§ **What to do**
When you reach the line that contains "ATOM 201 N N" in the data below, start reproducing lines exactly, and stop after the line that contains "ATOM 210 N N".

··· Records provided ···

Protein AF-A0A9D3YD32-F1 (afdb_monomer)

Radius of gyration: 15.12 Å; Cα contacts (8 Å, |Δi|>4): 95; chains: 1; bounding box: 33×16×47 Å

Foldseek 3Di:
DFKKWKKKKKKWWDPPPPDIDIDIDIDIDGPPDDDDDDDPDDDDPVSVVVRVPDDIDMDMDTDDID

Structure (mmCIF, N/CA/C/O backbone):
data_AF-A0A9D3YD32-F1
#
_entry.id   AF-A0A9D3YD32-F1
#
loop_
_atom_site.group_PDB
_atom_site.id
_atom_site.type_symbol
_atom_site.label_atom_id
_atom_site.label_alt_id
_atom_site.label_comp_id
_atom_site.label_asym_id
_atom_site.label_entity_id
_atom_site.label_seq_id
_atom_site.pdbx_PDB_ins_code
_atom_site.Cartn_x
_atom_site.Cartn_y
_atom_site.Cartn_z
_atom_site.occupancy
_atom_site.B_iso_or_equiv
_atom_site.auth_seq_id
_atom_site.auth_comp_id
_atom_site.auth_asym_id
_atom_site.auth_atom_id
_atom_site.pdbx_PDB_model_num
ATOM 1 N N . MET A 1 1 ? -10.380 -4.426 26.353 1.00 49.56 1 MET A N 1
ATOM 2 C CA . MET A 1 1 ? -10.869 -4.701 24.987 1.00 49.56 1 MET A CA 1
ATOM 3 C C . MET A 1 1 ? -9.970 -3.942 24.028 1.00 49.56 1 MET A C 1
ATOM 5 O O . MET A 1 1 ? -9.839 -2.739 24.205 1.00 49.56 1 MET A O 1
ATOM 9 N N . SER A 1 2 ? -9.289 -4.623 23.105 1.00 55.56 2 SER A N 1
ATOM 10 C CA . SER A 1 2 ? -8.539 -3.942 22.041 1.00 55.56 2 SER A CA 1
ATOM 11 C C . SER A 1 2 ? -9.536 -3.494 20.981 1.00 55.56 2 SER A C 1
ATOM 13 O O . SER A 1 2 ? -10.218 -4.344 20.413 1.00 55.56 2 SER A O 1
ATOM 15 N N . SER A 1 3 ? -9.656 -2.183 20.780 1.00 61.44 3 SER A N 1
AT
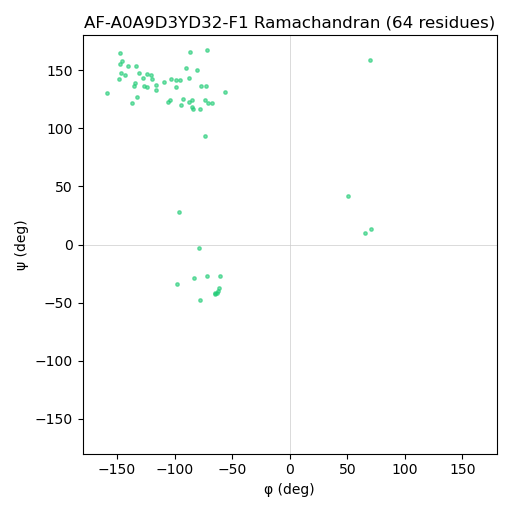OM 16 C CA . SER A 1 3 ? -10.422 -1.633 19.664 1.00 61.44 3 SER A CA 1
ATOM 17 C C . SER A 1 3 ? -9.595 -1.767 18.393 1.00 61.44 3 SER A C 1
ATOM 19 O O . SER A 1 3 ? -8.381 -1.539 18.412 1.00 61.44 3 SER A O 1
ATOM 21 N N . PHE A 1 4 ? -10.244 -2.181 17.314 1.00 64.06 4 PHE A N 1
ATOM 22 C CA . PHE A 1 4 ? -9.602 -2.368 16.022 1.00 64.06 4 PHE A CA 1
ATOM 23 C C . PHE A 1 4 ? -10.317 -1.538 14.974 1.00 64.06 4 PHE A C 1
ATOM 25 O O . PHE A 1 4 ? -11.539 -1.417 14.996 1.00 64.06 4 PHE A O 1
ATOM 32 N N . THR A 1 5 ? -9.570 -1.040 13.998 1.00 72.94 5 THR A N 1
ATOM 33 C CA . THR A 1 5 ? -10.160 -0.309 12.881 1.00 72.94 5 THR A CA 1
ATOM 34 C C . THR A 1 5 ? -9.923 -1.068 11.589 1.00 72.94 5 THR A C 1
ATOM 36 O O . THR A 1 5 ? -8.820 -1.551 11.325 1.00 72.94 5 THR A O 1
ATOM 39 N N . ARG A 1 6 ? -10.972 -1.215 10.777 1.00 78.50 6 ARG A N 1
ATOM 40 C CA . ARG A 1 6 ? -10.828 -1.731 9.413 1.00 78.50 6 ARG A CA 1
ATOM 41 C C . ARG A 1 6 ? -10.466 -0.570 8.492 1.00 78.50 6 ARG A C 1
ATOM 43 O O . ARG A 1 6 ? -11.257 0.359 8.355 1.00 78.50 6 ARG A O 1
ATOM 50 N N . LEU A 1 7 ? -9.300 -0.642 7.859 1.00 80.31 7 LEU A N 1
ATOM 51 C CA . LEU A 1 7 ? -8.850 0.294 6.830 1.00 80.31 7 LEU A CA 1
ATOM 52 C C . LEU A 1 7 ? -8.939 -0.399 5.470 1.00 80.31 7 LEU A C 1
ATOM 54 O O . LEU A 1 7 ? -8.310 -1.440 5.280 1.00 80.31 7 LEU A O 1
ATOM 58 N N . THR A 1 8 ? -9.686 0.167 4.525 1.00 83.50 8 THR A N 1
ATOM 59 C CA . THR A 1 8 ? -9.581 -0.245 3.119 1.00 83.50 8 THR A CA 1
ATOM 60 C C . THR A 1 8 ? -8.572 0.655 2.437 1.00 83.50 8 THR A C 1
ATOM 62 O O . THR 
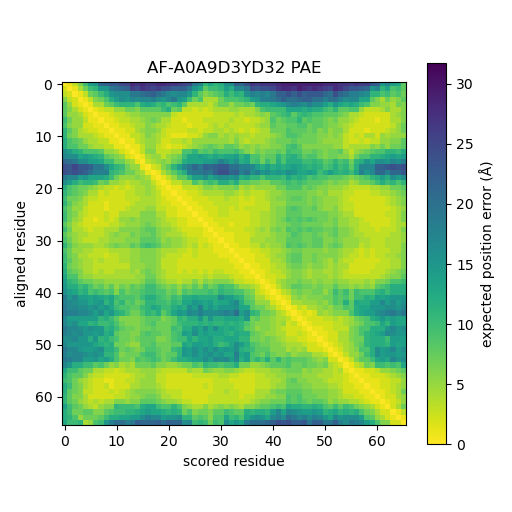A 1 8 ? -8.711 1.876 2.496 1.00 83.50 8 THR A O 1
ATOM 65 N N . VAL A 1 9 ? -7.559 0.052 1.822 1.00 83.88 9 VAL A N 1
ATOM 66 C CA . VAL A 1 9 ? -6.547 0.750 1.032 1.00 83.88 9 VAL A CA 1
ATOM 67 C C . VAL A 1 9 ? -6.732 0.434 -0.440 1.00 83.88 9 VAL A C 1
ATOM 69 O O . VAL A 1 9 ? -6.994 -0.715 -0.793 1.00 83.88 9 VAL A O 1
ATOM 72 N N . THR A 1 10 ? -6.559 1.445 -1.282 1.00 82.00 10 THR A N 1
ATOM 73 C CA . THR A 1 10 ? -6.565 1.313 -2.739 1.00 82.00 10 THR A CA 1
ATOM 74 C C . THR A 1 10 ? -5.288 1.925 -3.275 1.00 82.00 10 THR A C 1
ATOM 76 O O . THR A 1 10 ? -4.878 3.008 -2.842 1.00 82.00 10 THR A O 1
ATOM 79 N N . TYR A 1 11 ? -4.661 1.237 -4.219 1.00 79.31 11 TYR A N 1
ATOM 80 C CA . TYR A 1 11 ? -3.489 1.742 -4.911 1.00 79.31 11 TYR A CA 1
ATOM 81 C C . TYR A 1 11 ? -3.643 1.589 -6.414 1.00 79.31 11 TYR A C 1
ATOM 83 O O . TYR A 1 11 ? -4.267 0.643 -6.889 1.00 79.31 11 TYR A O 1
ATOM 91 N N . ALA A 1 12 ? -3.060 2.530 -7.145 1.00 76.56 12 ALA A N 1
ATOM 92 C CA . ALA A 1 12 
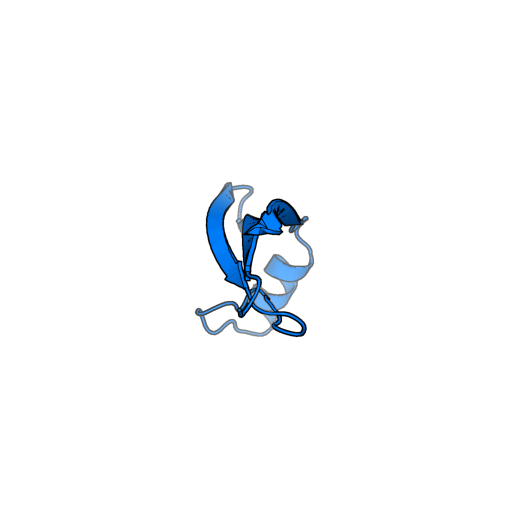? -2.951 2.473 -8.591 1.00 76.56 12 ALA A CA 1
ATOM 93 C C . ALA A 1 12 ? -1.538 2.876 -9.008 1.00 76.56 12 ALA A C 1
ATOM 95 O O . ALA A 1 12 ? -0.984 3.844 -8.472 1.00 76.56 12 ALA A O 1
ATOM 96 N N . TYR A 1 13 ? -0.971 2.125 -9.944 1.00 75.88 13 TYR A N 1
ATOM 97 C CA . TYR A 1 13 ? 0.366 2.340 -10.472 1.00 75.88 13 TYR A CA 1
ATOM 98 C C . TYR A 1 13 ? 0.405 2.097 -11.980 1.00 75.88 13 TYR A C 1
ATOM 100 O O . TYR A 1 13 ? -0.405 1.344 -12.520 1.00 75.88 13 TYR A O 1
ATOM 108 N N . ASN A 1 14 ? 1.340 2.748 -12.667 1.00 73.75 14 ASN A N 1
ATOM 109 C CA . ASN A 1 14 ? 1.516 2.568 -14.107 1.00 73.75 14 ASN A CA 1
ATOM 110 C C . ASN A 1 14 ? 2.656 1.584 -14.384 1.00 73.75 14 ASN A C 1
ATOM 112 O O . ASN A 1 14 ? 3.723 1.697 -13.787 1.00 73.75 14 ASN A O 1
ATOM 116 N N . GLU A 1 15 ? 2.445 0.653 -15.313 1.00 66.69 15 GLU A N 1
ATOM 117 C CA . GLU A 1 15 ? 3.413 -0.401 -15.667 1.00 66.69 15 GLU A CA 1
ATOM 118 C C . GLU A 1 15 ? 4.285 -0.071 -16.892 1.00 66.69 15 GLU A C 1
ATOM 120 O O . GLU A 1 15 ? 4.742 -0.974 -17.587 1.00 66.69 15 GLU A O 1
ATOM 125 N N . GLY A 1 16 ? 4.540 1.213 -17.167 1.00 61.31 16 GLY A N 1
ATOM 126 C CA . GLY A 1 16 ? 5.063 1.635 -18.474 1.00 61.31 16 GLY A CA 1
ATOM 127 C C . GLY A 1 16 ? 4.004 1.468 -19.579 1.00 61.31 16 GLY A C 1
ATOM 128 O O . GLY A 1 16 ? 3.005 0.781 -19.395 1.00 61.31 16 GLY A O 1
ATOM 129 N N . ASP A 1 17 ? 4.153 2.186 -20.694 1.00 59.16 17 ASP A N 1
ATOM 130 C CA . ASP A 1 17 ? 3.244 2.143 -21.859 1.00 59.16 17 ASP A CA 1
ATOM 131 C C . ASP A 1 17 ? 1.735 2.312 -21.565 1.00 59.16 17 ASP A C 1
ATOM 133 O O . ASP A 1 17 ? 0.870 1.688 -22.178 1.00 59.16 17 ASP A O 1
ATOM 137 N N . ALA A 1 18 ? 1.407 3.243 -20.661 1.00 57.00 18 ALA A N 1
ATOM 138 C CA . ALA A 1 18 ? 0.046 3.731 -20.393 1.00 57.00 18 ALA A CA 1
ATOM 139 C C . ALA A 1 18 ? -0.954 2.711 -19.805 1.00 57.00 18 ALA A C 1
ATOM 141 O O . ALA A 1 18 ? -2.139 3.030 -19.668 1.00 57.00 18 ALA A O 1
ATOM 142 N N . THR A 1 19 ? -0.511 1.523 -19.387 1.00 66.19 19 THR A N 1
ATOM 143 C CA . THR A 1 19 ? -1.353 0.604 -18.609 1.00 66.19 19 THR A CA 1
ATOM 144 C C . THR A 1 19 ? -1.324 0.961 -17.125 1.00 66.19 19 THR A C 1
ATOM 146 O O . THR A 1 19 ? -0.284 0.879 -16.471 1.00 66.19 19 THR A O 1
ATOM 149 N N . CYS A 1 20 ? -2.488 1.348 -16.597 1.00 75.94 20 CYS A N 1
ATOM 150 C CA . CYS A 1 20 ? -2.718 1.588 -15.174 1.00 75.94 20 CYS A CA 1
ATOM 151 C C . CYS A 1 20 ? -3.277 0.314 -14.528 1.00 75.94 20 CYS A C 1
ATOM 153 O O . CYS A 1 20 ? -4.339 -0.172 -14.921 1.00 75.94 20 CYS A O 1
ATOM 155 N N . SER A 1 21 ? -2.553 -0.222 -13.548 1.00 81.94 21 SER A N 1
ATOM 156 C CA . SER A 1 21 ? -2.971 -1.347 -12.714 1.00 81.94 21 SER A CA 1
ATOM 157 C C . SER A 1 21 ? -3.402 -0.829 -11.346 1.00 81.94 21 SER A C 1
ATOM 159 O O . SER A 1 21 ? -2.814 0.114 -10.813 1.00 81.94 21 SER A O 1
ATOM 161 N N . SER A 1 22 ? -4.436 -1.430 -10.764 1.00 87.19 22 SER A N 1
ATOM 162 C CA . SER A 1 22 ? -4.947 -1.038 -9.452 1.00 87.19 22 SER A CA 1
ATOM 163 C C . SER A 1 22 ? -5.477 -2.229 -8.676 1.00 87.19 22 SER A C 1
ATOM 165 O O . SER A 1 22 ? -6.052 -3.137 -9.275 1.00 87.19 22 SER A O 1
ATOM 167 N N . ASP A 1 23 ? -5.353 -2.182 -7.354 1.00 88.62 23 ASP A N 1
ATOM 168 C CA . ASP A 1 23 ? -5.935 -3.177 -6.456 1.00 88.62 23 ASP A CA 1
ATOM 169 C C . ASP A 1 23 ? -6.356 -2.530 -5.126 1.00 88.62 23 ASP A C 1
ATOM 171 O O . ASP A 1 23 ? -5.979 -1.395 -4.803 1.00 88.62 23 ASP A O 1
ATOM 175 N N . SER A 1 24 ? -7.168 -3.248 -4.351 1.00 90.94 24 SER A N 1
ATOM 176 C CA . SER A 1 24 ? -7.641 -2.807 -3.045 1.00 90.94 24 SER A CA 1
ATOM 177 C C . SER A 1 24 ? -7.749 -3.953 -2.048 1.00 90.94 24 SER A C 1
ATOM 179 O O . SER A 1 24 ? -8.099 -5.080 -2.390 1.00 90.94 24 SER A O 1
ATOM 181 N N . THR A 1 25 ? -7.485 -3.661 -0.777 1.00 90.44 25 THR A 
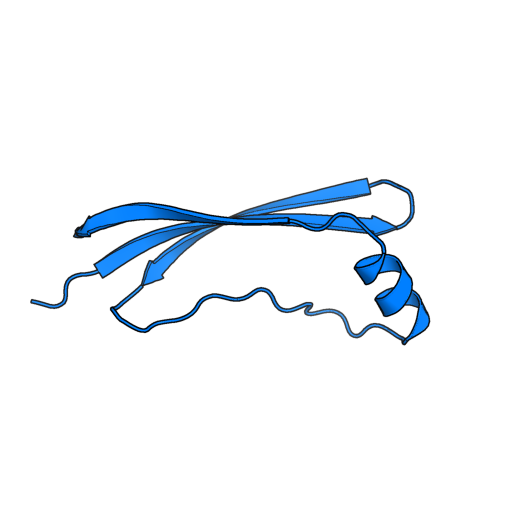N 1
ATOM 182 C CA . THR A 1 25 ? -7.620 -4.654 0.291 1.00 90.44 25 THR A CA 1
ATOM 183 C C . THR A 1 25 ? -8.047 -4.018 1.604 1.00 90.44 25 THR A C 1
ATOM 185 O O . THR A 1 25 ? -7.837 -2.828 1.839 1.00 90.44 25 THR A O 1
ATOM 188 N N . SER A 1 26 ? -8.669 -4.817 2.469 1.00 89.56 26 SER A N
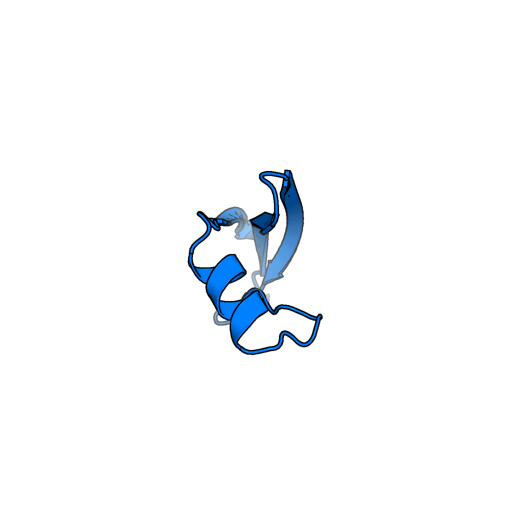 1
ATOM 189 C CA . SER A 1 26 ? -9.056 -4.399 3.815 1.00 89.56 26 SER A CA 1
ATOM 190 C C . SER A 1 26 ? -8.109 -4.995 4.844 1.00 89.56 26 SER A C 1
ATOM 192 O O . SER A 1 26 ? -7.966 -6.213 4.935 1.00 89.56 26 SER A O 1
ATOM 194 N N . VAL A 1 27 ? -7.510 -4.133 5.661 1.00 89.62 27 VAL A N 1
ATOM 195 C CA . VAL A 1 27 ? -6.572 -4.512 6.717 1.00 89.62 27 VAL A CA 1
ATOM 196 C C . VAL A 1 27 ? -7.170 -4.138 8.067 1.00 89.62 27 VAL A C 1
ATOM 198 O O . VAL A 1 27 ? -7.769 -3.075 8.237 1.00 89.62 27 VAL A O 1
ATOM 201 N N . LYS A 1 28 ? -7.040 -5.041 9.037 1.00 90.38 28 LYS A N 1
ATOM 202 C CA . LYS A 1 28 ? -7.388 -4.781 10.433 1.00 90.38 28 LYS A CA 1
ATOM 203 C C . LYS A 1 28 ? -6.167 -4.173 11.116 1.00 90.38 28 LYS A C 1
ATOM 205 O O . LYS A 1 28 ? -5.123 -4.815 11.115 1.00 90.38 28 LYS A O 1
ATOM 210 N N . LEU A 1 29 ? -6.317 -2.978 11.683 1.00 87.69 29 LEU A N 1
ATOM 211 C CA . LEU A 1 29 ? -5.233 -2.251 12.339 1.00 87.69 29 LEU A CA 1
ATOM 212 C C . LEU A 1 29 ? -5.541 -1.980 13.811 1.00 87.69 29 LEU A C 1
ATOM 214 O O . LEU A 1 29 ? -6.680 -1.678 14.182 1.00 87.69 29 LEU A O 1
ATOM 218 N N . ASN A 1 30 ? -4.504 -2.064 14.635 1.00 87.62 30 ASN A N 1
ATOM 219 C CA . ASN A 1 30 ? -4.464 -1.506 15.979 1.00 87.62 30 ASN A CA 1
ATOM 220 C C . ASN A 1 30 ? -4.011 -0.044 15.950 1.00 87.62 30 ASN A C 1
ATOM 222 O O . ASN A 1 
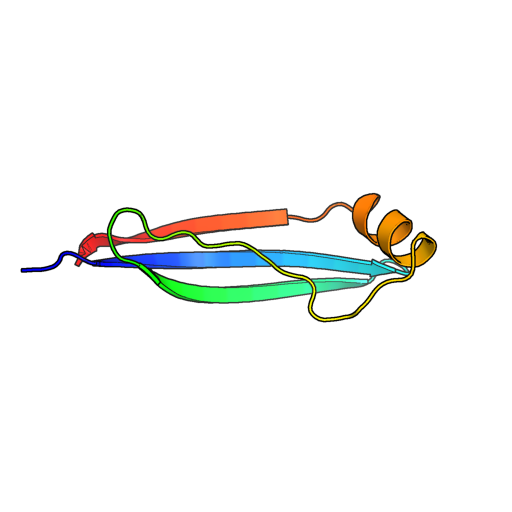30 ? -3.419 0.450 14.987 1.00 87.62 30 ASN A O 1
ATOM 226 N N . ARG A 1 31 ? -4.228 0.649 17.071 1.00 83.12 31 ARG A N 1
ATOM 227 C CA . ARG A 1 31 ? -3.691 1.996 17.272 1.00 83.12 31 ARG A CA 1
ATOM 228 C C . ARG A 1 31 ? -2.167 1.990 17.105 1.00 83.12 31 ARG A C 1
ATOM 230 O O . ARG A 1 31 ? -1.484 1.193 17.742 1.00 83.12 31 ARG A O 1
ATOM 237 N N . ASN A 1 32 ? -1.664 2.936 16.312 1.00 87.69 32 ASN A N 1
ATOM 238 C CA . ASN A 1 32 ? -0.247 3.119 15.971 1.00 87.69 32 ASN A CA 1
ATOM 239 C C . ASN A 1 32 ? 0.355 2.049 15.039 1.00 87.69 32 ASN A C 1
ATOM 241 O O . ASN A 1 32 ? 1.573 1.999 14.892 1.00 87.69 32 ASN A O 1
ATOM 245 N N . GLU A 1 33 ? -0.455 1.205 14.395 1.00 90.12 33 GLU A N 1
ATOM 246 C CA . GLU A 1 33 ? 0.026 0.389 13.276 1.00 90.12 33 GLU A CA 1
ATOM 247 C C . GLU A 1 33 ? 0.057 1.201 11.975 1.00 90.12 33 GLU A C 1
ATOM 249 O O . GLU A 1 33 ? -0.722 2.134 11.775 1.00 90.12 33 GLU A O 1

···

§ **Solution below**
ATOM 201 N N . LYS A 1 28 ? -7.040 -5.041 9.037 1.00 90.38 28 LYS A N 1
ATOM 202 C CA . LYS A 1 28 ? -7.388 -4.781 10.433 1.00 90.38 28 LYS A CA 1
ATOM 203 C C . LYS A 1 28 ? -6.167 -4.173 11.116 1.00 90.38 28 LYS A C 1
ATOM 205 O O . LYS A 1 28 ? -5.123 -4.815 11.115 1.00 90.38 28 LYS A O 1
ATOM 210 N N . LEU A 1 29 ? -6.317 -2.978 11.683 1.00 87.69 29 LEU A N 1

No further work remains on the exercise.